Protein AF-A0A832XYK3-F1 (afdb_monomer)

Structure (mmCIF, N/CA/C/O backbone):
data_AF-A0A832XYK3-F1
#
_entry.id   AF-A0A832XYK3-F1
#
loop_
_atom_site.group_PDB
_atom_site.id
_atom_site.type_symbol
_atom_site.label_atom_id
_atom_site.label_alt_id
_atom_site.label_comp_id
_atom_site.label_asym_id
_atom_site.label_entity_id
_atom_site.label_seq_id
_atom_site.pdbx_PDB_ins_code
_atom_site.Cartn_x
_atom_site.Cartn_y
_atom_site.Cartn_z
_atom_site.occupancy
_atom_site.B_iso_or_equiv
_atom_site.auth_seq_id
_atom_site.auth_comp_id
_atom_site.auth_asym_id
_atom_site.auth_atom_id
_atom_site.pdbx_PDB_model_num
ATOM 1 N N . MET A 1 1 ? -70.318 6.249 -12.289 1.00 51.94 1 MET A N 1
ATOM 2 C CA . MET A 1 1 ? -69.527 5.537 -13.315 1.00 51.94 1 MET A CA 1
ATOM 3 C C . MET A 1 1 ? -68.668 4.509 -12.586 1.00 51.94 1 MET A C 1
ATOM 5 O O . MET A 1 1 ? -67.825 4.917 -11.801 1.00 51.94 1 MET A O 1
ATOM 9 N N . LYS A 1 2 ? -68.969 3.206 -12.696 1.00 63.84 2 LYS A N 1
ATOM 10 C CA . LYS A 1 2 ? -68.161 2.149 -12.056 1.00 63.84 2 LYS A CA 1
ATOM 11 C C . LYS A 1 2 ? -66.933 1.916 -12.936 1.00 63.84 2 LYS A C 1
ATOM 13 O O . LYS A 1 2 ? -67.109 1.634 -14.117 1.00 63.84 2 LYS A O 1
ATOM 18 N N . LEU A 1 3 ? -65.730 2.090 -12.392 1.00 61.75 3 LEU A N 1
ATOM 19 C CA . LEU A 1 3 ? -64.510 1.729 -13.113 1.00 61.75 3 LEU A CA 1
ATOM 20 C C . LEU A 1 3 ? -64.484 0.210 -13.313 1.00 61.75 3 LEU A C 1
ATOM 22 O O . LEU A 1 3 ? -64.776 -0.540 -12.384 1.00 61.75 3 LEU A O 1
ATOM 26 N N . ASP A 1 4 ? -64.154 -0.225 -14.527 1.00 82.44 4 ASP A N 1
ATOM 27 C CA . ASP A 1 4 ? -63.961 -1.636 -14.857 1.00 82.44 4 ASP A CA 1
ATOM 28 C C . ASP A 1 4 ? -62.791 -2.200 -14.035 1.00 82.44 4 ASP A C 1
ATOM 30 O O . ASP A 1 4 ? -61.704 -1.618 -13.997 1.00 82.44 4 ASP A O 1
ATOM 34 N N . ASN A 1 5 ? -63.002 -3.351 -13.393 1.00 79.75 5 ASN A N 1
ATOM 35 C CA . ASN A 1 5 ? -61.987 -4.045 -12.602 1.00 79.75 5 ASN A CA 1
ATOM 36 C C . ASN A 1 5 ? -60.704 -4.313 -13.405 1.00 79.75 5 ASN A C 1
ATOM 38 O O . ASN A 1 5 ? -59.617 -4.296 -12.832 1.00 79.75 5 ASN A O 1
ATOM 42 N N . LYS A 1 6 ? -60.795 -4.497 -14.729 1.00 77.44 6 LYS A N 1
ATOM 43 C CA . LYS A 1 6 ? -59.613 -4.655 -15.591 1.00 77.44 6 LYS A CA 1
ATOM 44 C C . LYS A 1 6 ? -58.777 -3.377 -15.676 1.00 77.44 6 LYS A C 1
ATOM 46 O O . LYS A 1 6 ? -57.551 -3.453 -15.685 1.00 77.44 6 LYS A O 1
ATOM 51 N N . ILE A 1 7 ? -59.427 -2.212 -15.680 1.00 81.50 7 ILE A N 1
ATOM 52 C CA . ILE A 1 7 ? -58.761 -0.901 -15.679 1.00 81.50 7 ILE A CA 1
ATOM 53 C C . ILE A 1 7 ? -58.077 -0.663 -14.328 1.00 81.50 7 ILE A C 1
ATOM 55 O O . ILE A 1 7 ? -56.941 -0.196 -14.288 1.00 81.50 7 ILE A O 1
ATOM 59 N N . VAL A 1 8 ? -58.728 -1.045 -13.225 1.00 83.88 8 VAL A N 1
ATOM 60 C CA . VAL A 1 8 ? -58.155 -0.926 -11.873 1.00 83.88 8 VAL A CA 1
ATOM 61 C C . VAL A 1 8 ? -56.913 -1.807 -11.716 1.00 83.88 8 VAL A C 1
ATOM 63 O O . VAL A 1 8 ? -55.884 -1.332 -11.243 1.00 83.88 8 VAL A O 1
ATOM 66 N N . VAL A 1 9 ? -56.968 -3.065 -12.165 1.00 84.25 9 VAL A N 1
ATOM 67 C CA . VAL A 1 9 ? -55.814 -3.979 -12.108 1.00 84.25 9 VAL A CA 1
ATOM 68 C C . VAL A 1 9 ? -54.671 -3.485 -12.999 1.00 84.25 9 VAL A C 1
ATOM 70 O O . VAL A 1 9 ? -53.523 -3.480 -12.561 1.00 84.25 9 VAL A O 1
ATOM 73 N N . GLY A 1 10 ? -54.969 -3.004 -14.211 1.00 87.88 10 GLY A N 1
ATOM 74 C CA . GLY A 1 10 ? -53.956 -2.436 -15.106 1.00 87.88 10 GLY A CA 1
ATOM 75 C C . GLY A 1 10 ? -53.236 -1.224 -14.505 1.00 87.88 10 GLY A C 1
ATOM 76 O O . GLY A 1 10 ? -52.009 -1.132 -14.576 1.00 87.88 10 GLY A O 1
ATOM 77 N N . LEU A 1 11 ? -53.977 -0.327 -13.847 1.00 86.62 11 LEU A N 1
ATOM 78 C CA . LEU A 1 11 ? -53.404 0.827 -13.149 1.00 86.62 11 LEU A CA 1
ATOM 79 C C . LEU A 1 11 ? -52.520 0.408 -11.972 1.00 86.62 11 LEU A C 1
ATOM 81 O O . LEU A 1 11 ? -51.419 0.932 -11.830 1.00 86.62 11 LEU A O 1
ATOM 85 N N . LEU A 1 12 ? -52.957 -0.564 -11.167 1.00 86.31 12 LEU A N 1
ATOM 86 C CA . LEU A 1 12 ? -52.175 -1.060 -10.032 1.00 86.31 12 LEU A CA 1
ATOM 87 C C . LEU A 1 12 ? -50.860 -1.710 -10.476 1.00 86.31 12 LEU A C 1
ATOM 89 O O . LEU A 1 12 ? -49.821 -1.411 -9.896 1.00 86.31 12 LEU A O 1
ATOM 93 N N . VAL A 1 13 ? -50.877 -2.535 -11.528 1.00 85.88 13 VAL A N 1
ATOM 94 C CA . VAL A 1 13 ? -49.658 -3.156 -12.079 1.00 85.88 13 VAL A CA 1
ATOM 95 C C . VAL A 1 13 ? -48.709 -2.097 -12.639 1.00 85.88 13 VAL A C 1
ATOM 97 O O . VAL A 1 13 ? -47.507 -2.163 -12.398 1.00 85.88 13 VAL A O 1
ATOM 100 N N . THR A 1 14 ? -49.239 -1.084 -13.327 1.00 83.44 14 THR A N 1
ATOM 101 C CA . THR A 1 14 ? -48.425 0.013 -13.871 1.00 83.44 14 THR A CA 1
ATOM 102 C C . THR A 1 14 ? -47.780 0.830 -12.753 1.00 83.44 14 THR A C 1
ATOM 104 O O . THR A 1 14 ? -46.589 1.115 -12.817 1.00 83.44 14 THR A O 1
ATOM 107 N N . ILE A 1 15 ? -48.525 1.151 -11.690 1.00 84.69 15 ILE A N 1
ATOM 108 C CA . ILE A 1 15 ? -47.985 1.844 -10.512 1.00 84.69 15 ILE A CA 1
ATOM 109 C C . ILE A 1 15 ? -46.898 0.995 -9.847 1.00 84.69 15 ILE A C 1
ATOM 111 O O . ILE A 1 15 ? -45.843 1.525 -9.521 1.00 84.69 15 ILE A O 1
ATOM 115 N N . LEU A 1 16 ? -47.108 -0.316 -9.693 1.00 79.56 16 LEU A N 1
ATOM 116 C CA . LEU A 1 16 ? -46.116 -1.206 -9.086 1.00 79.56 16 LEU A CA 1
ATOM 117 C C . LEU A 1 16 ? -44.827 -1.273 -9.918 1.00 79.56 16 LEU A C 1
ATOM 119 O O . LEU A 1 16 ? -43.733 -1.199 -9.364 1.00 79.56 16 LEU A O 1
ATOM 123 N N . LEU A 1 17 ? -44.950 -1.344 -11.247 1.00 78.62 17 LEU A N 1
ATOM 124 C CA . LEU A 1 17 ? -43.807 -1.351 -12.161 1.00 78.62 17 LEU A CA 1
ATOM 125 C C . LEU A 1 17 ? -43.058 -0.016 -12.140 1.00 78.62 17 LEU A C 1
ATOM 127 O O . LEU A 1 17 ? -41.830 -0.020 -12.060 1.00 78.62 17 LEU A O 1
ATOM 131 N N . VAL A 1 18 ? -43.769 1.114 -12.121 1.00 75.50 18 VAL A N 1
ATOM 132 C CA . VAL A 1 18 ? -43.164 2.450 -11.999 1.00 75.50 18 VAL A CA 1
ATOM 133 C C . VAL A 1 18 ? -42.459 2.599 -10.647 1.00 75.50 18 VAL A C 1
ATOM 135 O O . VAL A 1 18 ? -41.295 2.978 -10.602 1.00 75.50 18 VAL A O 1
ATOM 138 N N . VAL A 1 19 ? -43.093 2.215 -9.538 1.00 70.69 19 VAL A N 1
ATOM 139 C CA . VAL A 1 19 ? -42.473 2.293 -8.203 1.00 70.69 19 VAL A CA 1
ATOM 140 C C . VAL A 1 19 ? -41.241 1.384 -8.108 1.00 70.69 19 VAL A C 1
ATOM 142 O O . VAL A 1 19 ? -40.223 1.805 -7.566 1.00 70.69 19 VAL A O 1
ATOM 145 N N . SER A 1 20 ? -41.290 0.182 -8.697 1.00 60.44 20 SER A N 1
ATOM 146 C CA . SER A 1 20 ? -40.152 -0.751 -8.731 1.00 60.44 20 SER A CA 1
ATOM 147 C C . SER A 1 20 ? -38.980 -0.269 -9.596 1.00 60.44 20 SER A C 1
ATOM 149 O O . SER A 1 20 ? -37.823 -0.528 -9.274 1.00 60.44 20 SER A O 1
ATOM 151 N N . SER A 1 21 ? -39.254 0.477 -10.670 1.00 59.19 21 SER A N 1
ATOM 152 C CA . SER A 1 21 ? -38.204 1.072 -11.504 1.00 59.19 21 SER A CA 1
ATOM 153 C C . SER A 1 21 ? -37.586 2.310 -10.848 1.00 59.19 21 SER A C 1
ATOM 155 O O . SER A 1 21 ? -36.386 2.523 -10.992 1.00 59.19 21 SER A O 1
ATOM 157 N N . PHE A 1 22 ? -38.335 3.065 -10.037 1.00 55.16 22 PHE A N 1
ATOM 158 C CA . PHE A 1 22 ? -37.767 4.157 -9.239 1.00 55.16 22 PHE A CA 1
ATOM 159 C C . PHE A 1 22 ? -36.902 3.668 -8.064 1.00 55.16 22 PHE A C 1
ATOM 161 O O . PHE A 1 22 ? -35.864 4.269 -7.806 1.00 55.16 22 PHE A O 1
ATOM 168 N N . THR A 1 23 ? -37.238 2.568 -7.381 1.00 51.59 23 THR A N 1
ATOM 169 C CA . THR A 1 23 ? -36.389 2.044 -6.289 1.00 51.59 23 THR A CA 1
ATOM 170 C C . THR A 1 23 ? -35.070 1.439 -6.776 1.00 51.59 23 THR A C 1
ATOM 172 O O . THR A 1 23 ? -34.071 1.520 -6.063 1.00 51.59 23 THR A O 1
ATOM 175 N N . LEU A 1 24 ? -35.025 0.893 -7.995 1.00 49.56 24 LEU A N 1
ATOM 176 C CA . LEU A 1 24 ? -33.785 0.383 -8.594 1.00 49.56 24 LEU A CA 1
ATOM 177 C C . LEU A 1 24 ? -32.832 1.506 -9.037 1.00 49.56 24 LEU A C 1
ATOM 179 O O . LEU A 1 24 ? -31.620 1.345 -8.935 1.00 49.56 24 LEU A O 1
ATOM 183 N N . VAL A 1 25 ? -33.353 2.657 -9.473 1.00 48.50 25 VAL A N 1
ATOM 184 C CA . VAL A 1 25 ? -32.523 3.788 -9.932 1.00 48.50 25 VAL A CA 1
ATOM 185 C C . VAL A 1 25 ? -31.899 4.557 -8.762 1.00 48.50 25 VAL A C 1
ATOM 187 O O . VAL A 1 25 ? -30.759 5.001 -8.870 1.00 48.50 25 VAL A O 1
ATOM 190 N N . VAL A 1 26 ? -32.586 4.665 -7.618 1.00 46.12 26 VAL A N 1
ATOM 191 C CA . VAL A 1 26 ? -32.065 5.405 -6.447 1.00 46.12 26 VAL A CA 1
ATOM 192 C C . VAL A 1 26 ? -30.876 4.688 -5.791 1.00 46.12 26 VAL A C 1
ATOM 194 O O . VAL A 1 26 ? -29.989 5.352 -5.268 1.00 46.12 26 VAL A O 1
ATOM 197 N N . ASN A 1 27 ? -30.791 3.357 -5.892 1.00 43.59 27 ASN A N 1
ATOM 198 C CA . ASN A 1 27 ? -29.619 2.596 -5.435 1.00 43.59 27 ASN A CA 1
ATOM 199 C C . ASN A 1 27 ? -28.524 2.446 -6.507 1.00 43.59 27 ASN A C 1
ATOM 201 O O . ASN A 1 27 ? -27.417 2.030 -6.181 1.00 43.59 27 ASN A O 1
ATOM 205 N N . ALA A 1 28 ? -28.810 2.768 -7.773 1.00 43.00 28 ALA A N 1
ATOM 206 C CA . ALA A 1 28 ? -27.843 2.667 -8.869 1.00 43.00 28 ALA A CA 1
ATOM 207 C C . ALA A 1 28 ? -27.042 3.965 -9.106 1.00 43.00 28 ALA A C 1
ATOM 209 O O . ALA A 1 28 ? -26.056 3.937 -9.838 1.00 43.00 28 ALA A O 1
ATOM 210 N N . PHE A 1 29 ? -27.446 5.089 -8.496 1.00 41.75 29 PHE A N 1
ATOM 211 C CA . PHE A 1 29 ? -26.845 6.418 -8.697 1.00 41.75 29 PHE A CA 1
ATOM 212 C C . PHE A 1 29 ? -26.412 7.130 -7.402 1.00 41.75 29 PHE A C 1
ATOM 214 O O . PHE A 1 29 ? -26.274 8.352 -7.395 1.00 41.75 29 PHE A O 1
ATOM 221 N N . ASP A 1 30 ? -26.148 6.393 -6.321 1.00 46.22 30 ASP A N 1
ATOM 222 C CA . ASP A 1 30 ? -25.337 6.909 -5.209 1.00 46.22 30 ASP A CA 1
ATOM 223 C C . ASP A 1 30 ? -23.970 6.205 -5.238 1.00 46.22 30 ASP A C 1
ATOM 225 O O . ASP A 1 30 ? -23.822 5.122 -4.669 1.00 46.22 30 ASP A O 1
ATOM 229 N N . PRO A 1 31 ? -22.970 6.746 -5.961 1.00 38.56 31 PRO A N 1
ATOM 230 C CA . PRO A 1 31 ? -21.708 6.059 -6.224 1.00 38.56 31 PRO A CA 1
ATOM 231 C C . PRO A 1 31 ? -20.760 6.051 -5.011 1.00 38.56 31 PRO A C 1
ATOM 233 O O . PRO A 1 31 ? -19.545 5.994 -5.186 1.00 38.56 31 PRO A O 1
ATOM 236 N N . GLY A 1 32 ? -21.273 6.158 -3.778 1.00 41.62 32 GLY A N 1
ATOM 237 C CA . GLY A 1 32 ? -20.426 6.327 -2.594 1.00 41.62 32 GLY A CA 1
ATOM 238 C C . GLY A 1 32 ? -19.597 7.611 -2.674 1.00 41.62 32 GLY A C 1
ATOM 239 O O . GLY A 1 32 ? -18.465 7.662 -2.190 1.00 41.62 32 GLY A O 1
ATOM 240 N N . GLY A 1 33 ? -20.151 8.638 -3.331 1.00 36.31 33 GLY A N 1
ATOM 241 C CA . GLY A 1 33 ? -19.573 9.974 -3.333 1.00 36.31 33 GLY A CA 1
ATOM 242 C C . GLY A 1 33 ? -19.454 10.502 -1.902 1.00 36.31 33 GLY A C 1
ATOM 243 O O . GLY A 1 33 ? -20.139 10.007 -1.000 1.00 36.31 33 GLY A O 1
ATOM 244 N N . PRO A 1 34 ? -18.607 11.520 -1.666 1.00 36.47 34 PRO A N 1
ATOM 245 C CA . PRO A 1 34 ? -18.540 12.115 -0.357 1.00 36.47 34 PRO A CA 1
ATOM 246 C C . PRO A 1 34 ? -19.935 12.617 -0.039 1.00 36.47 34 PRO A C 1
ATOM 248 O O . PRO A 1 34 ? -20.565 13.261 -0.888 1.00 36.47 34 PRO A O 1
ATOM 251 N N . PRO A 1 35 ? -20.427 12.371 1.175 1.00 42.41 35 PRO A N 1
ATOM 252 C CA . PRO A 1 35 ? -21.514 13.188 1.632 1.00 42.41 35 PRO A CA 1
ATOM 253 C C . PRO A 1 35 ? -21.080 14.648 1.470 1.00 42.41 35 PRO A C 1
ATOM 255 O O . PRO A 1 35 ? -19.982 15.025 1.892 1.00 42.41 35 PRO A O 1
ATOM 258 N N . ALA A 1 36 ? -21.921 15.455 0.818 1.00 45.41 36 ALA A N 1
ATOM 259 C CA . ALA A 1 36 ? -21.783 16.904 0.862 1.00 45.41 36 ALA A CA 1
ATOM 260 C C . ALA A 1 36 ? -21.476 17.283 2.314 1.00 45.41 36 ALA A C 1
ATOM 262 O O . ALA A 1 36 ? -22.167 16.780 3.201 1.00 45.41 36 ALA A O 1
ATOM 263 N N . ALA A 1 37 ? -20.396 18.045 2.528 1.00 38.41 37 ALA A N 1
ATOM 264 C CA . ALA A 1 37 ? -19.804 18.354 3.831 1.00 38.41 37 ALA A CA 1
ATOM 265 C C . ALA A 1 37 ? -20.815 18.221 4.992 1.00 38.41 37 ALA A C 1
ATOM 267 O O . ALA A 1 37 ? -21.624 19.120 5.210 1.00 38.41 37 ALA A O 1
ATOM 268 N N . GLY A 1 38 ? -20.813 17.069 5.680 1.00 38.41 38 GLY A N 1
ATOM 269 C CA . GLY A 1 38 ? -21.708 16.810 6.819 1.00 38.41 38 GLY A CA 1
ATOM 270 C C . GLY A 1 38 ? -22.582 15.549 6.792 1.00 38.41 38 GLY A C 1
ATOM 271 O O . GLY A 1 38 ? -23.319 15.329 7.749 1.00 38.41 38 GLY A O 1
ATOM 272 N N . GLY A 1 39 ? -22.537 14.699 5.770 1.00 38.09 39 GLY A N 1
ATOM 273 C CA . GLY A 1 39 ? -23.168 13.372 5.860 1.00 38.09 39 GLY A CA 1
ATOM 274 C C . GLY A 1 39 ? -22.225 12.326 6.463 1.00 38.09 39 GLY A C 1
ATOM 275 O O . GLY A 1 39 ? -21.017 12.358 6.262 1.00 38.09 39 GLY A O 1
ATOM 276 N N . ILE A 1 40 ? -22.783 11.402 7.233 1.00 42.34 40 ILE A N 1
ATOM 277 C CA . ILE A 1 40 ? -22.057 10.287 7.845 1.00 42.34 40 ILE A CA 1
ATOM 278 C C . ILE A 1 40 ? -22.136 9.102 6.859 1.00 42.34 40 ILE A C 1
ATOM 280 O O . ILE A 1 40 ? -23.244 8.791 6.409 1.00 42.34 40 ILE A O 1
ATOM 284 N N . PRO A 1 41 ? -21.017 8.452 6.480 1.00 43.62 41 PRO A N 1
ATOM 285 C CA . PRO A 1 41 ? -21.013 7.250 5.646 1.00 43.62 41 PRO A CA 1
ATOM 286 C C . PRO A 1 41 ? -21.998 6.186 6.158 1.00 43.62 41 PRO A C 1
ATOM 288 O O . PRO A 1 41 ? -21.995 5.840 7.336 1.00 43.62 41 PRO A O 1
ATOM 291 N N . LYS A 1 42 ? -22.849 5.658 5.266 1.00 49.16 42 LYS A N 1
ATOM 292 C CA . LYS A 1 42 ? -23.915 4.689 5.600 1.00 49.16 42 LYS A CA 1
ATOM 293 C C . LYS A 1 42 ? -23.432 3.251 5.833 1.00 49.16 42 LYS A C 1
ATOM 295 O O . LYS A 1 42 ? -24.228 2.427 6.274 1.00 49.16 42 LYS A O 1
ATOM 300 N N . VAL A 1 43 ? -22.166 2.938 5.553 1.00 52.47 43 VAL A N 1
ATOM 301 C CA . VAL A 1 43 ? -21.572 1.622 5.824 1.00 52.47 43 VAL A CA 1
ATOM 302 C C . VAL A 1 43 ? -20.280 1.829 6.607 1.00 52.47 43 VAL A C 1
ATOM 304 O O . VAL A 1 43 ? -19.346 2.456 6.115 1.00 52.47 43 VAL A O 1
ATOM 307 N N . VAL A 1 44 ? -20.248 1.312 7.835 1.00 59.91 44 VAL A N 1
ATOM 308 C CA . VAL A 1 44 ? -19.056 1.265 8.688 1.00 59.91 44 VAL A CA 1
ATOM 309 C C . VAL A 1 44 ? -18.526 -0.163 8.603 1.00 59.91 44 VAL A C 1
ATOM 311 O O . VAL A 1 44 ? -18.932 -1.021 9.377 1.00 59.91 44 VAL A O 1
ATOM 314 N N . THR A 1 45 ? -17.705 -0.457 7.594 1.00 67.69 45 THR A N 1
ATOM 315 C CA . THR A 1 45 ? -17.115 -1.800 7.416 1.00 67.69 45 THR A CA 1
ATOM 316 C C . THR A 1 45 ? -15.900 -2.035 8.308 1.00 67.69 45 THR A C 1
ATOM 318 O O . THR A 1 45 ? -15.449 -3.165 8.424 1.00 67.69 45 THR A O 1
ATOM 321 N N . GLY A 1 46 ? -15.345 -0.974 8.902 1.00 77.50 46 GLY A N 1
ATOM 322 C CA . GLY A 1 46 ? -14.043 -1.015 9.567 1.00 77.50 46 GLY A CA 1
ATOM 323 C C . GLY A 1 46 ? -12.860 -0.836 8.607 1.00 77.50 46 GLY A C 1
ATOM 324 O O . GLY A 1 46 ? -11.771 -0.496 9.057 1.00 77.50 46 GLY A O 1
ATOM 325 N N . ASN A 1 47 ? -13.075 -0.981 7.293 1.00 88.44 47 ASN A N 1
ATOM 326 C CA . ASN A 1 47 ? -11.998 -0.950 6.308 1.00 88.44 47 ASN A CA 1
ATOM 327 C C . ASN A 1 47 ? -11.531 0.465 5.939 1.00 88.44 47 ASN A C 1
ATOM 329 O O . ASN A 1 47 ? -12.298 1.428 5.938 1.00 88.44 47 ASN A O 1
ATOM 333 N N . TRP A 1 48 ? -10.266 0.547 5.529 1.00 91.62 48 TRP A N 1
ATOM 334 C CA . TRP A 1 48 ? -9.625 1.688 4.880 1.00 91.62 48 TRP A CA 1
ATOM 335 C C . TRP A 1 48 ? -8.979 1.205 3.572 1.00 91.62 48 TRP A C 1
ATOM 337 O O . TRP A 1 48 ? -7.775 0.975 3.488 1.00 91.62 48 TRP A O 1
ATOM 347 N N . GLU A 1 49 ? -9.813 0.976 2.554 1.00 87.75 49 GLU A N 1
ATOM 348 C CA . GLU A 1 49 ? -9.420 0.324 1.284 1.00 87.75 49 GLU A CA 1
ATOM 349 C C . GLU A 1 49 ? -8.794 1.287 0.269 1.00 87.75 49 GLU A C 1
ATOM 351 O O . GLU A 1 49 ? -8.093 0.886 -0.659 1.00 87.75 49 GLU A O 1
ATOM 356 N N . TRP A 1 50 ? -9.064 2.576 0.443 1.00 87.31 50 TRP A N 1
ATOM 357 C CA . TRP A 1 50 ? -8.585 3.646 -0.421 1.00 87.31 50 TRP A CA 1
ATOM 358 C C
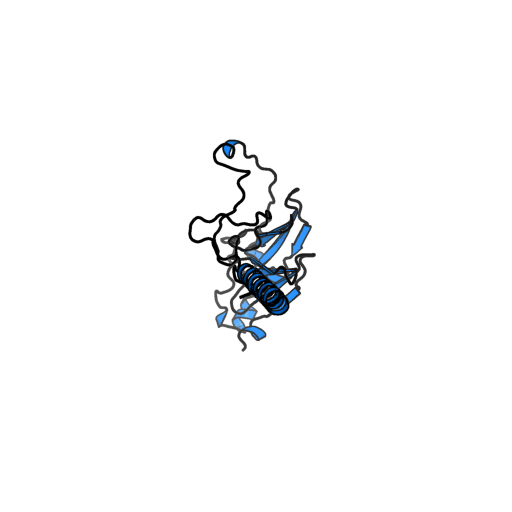 . TRP A 1 50 ? -7.535 4.447 0.323 1.00 87.31 50 TRP A C 1
ATOM 360 O O . TRP A 1 50 ? -7.665 4.640 1.529 1.00 87.31 50 TRP A O 1
ATOM 370 N N . ILE A 1 51 ? -6.585 5.040 -0.402 1.00 89.19 51 ILE A N 1
ATOM 371 C CA . ILE A 1 51 ? -5.583 5.936 0.195 1.00 89.19 51 ILE A CA 1
ATOM 372 C C . ILE A 1 51 ? -6.197 6.972 1.159 1.00 89.19 51 ILE A C 1
ATOM 374 O O . ILE A 1 51 ? -5.654 7.224 2.230 1.00 89.19 51 ILE A O 1
ATOM 378 N N . ASN A 1 52 ? -7.371 7.515 0.818 1.00 89.94 52 ASN A N 1
ATOM 379 C CA . ASN A 1 52 ? -8.089 8.523 1.602 1.00 89.94 52 ASN A CA 1
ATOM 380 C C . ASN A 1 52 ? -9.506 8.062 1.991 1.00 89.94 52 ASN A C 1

§

• About this exercise: After locating the line with "ATOM 125 C C" above, return that line and every later line through the one with "ATOM 168 N N", word for word and with nothing else.

• Written solution:
ATOM 125 C C . LEU A 1 17 ? -43.058 -0.016 -12.140 1.00 78.62 17 LEU A C 1
ATOM 127 O O . LEU A 1 17 ? -41.830 -0.020 -12.060 1.00 78.62 17 LEU A O 1
ATOM 131 N N . VAL A 1 18 ? -43.769 1.114 -12.121 1.00 75.50 18 VAL A N 1
ATOM 132 C CA . VAL A 1 18 ? -43.164 2.450 -11.999 1.00 75.50 18 VAL A CA 1
ATOM 133 C C . VAL A 1 18 ? -42.459 2.599 -10.647 1.00 75.50 18 VAL A C 1
ATOM 135 O O . VAL A 1 18 ? -41.295 2.978 -10.602 1.00 75.50 18 VAL A O 1
ATOM 138 N N . VAL A 1 19 ? -43.093 2.215 -9.538 1.00 70.69 19 VAL A N 1
ATOM 139 C CA . VAL A 1 19 ? -42.473 2.293 -8.203 1.00 70.69 19 VAL A CA 1
ATOM 140 C C . VAL A 1 19 ? -41.241 1.384 -8.108 1.00 70.69 19 VAL A C 1
ATOM 142 O O . VAL A 1 19 ? -40.223 1.805 -7.566 1.00 70.69 19 VAL A O 1
ATOM 145 N N . SER A 1 20 ? -41.290 0.182 -8.697 1.00 60.44 20 SER A N 1
ATOM 146 C CA . SER A 1 20 ? -40.152 -0.751 -8.731 1.00 60.44 20 SER A CA 1
ATOM 147 C C . SER A 1 20 ? -38.980 -0.269 -9.596 1.00 60.44 20 SER A C 1
ATOM 149 O O . SER A 1 20 ? -37.823 -0.528 -9.274 1.00 60.44 20 SER A O 1
ATOM 151 N N . SER A 1 21 ? -39.254 0.477 -10.670 1.00 59.19 21 SER A N 1
ATOM 152 C CA . SER A 1 21 ? -38.204 1.072 -11.504 1.00 59.19 21 SER A CA 1
ATOM 153 C C . SER A 1 21 ? -37.586 2.310 -10.848 1.00 59.19 21 SER A C 1
ATOM 155 O O . SER A 1 21 ? -36.386 2.523 -10.992 1.00 59.19 21 SER A O 1
ATOM 157 N N . PHE A 1 22 ? -38.335 3.065 -10.037 1.00 55.16 22 PHE A N 1
ATOM 158 C CA . PHE A 1 22 ? -37.767 4.157 -9.239 1.00 55.16 22 PHE A CA 1
ATOM 159 C C . PHE A 1 22 ? -36.902 3.668 -8.064 1.00 55.16 22 PHE A C 1
ATOM 161 O O . PHE A 1 22 ? -35.864 4.269 -7.806 1.00 55.16 22 PHE A O 1
ATOM 168 N N . THR A 1 23 ? -37.238 2.568 -7.381 1.00 51.59 23 THR A N 1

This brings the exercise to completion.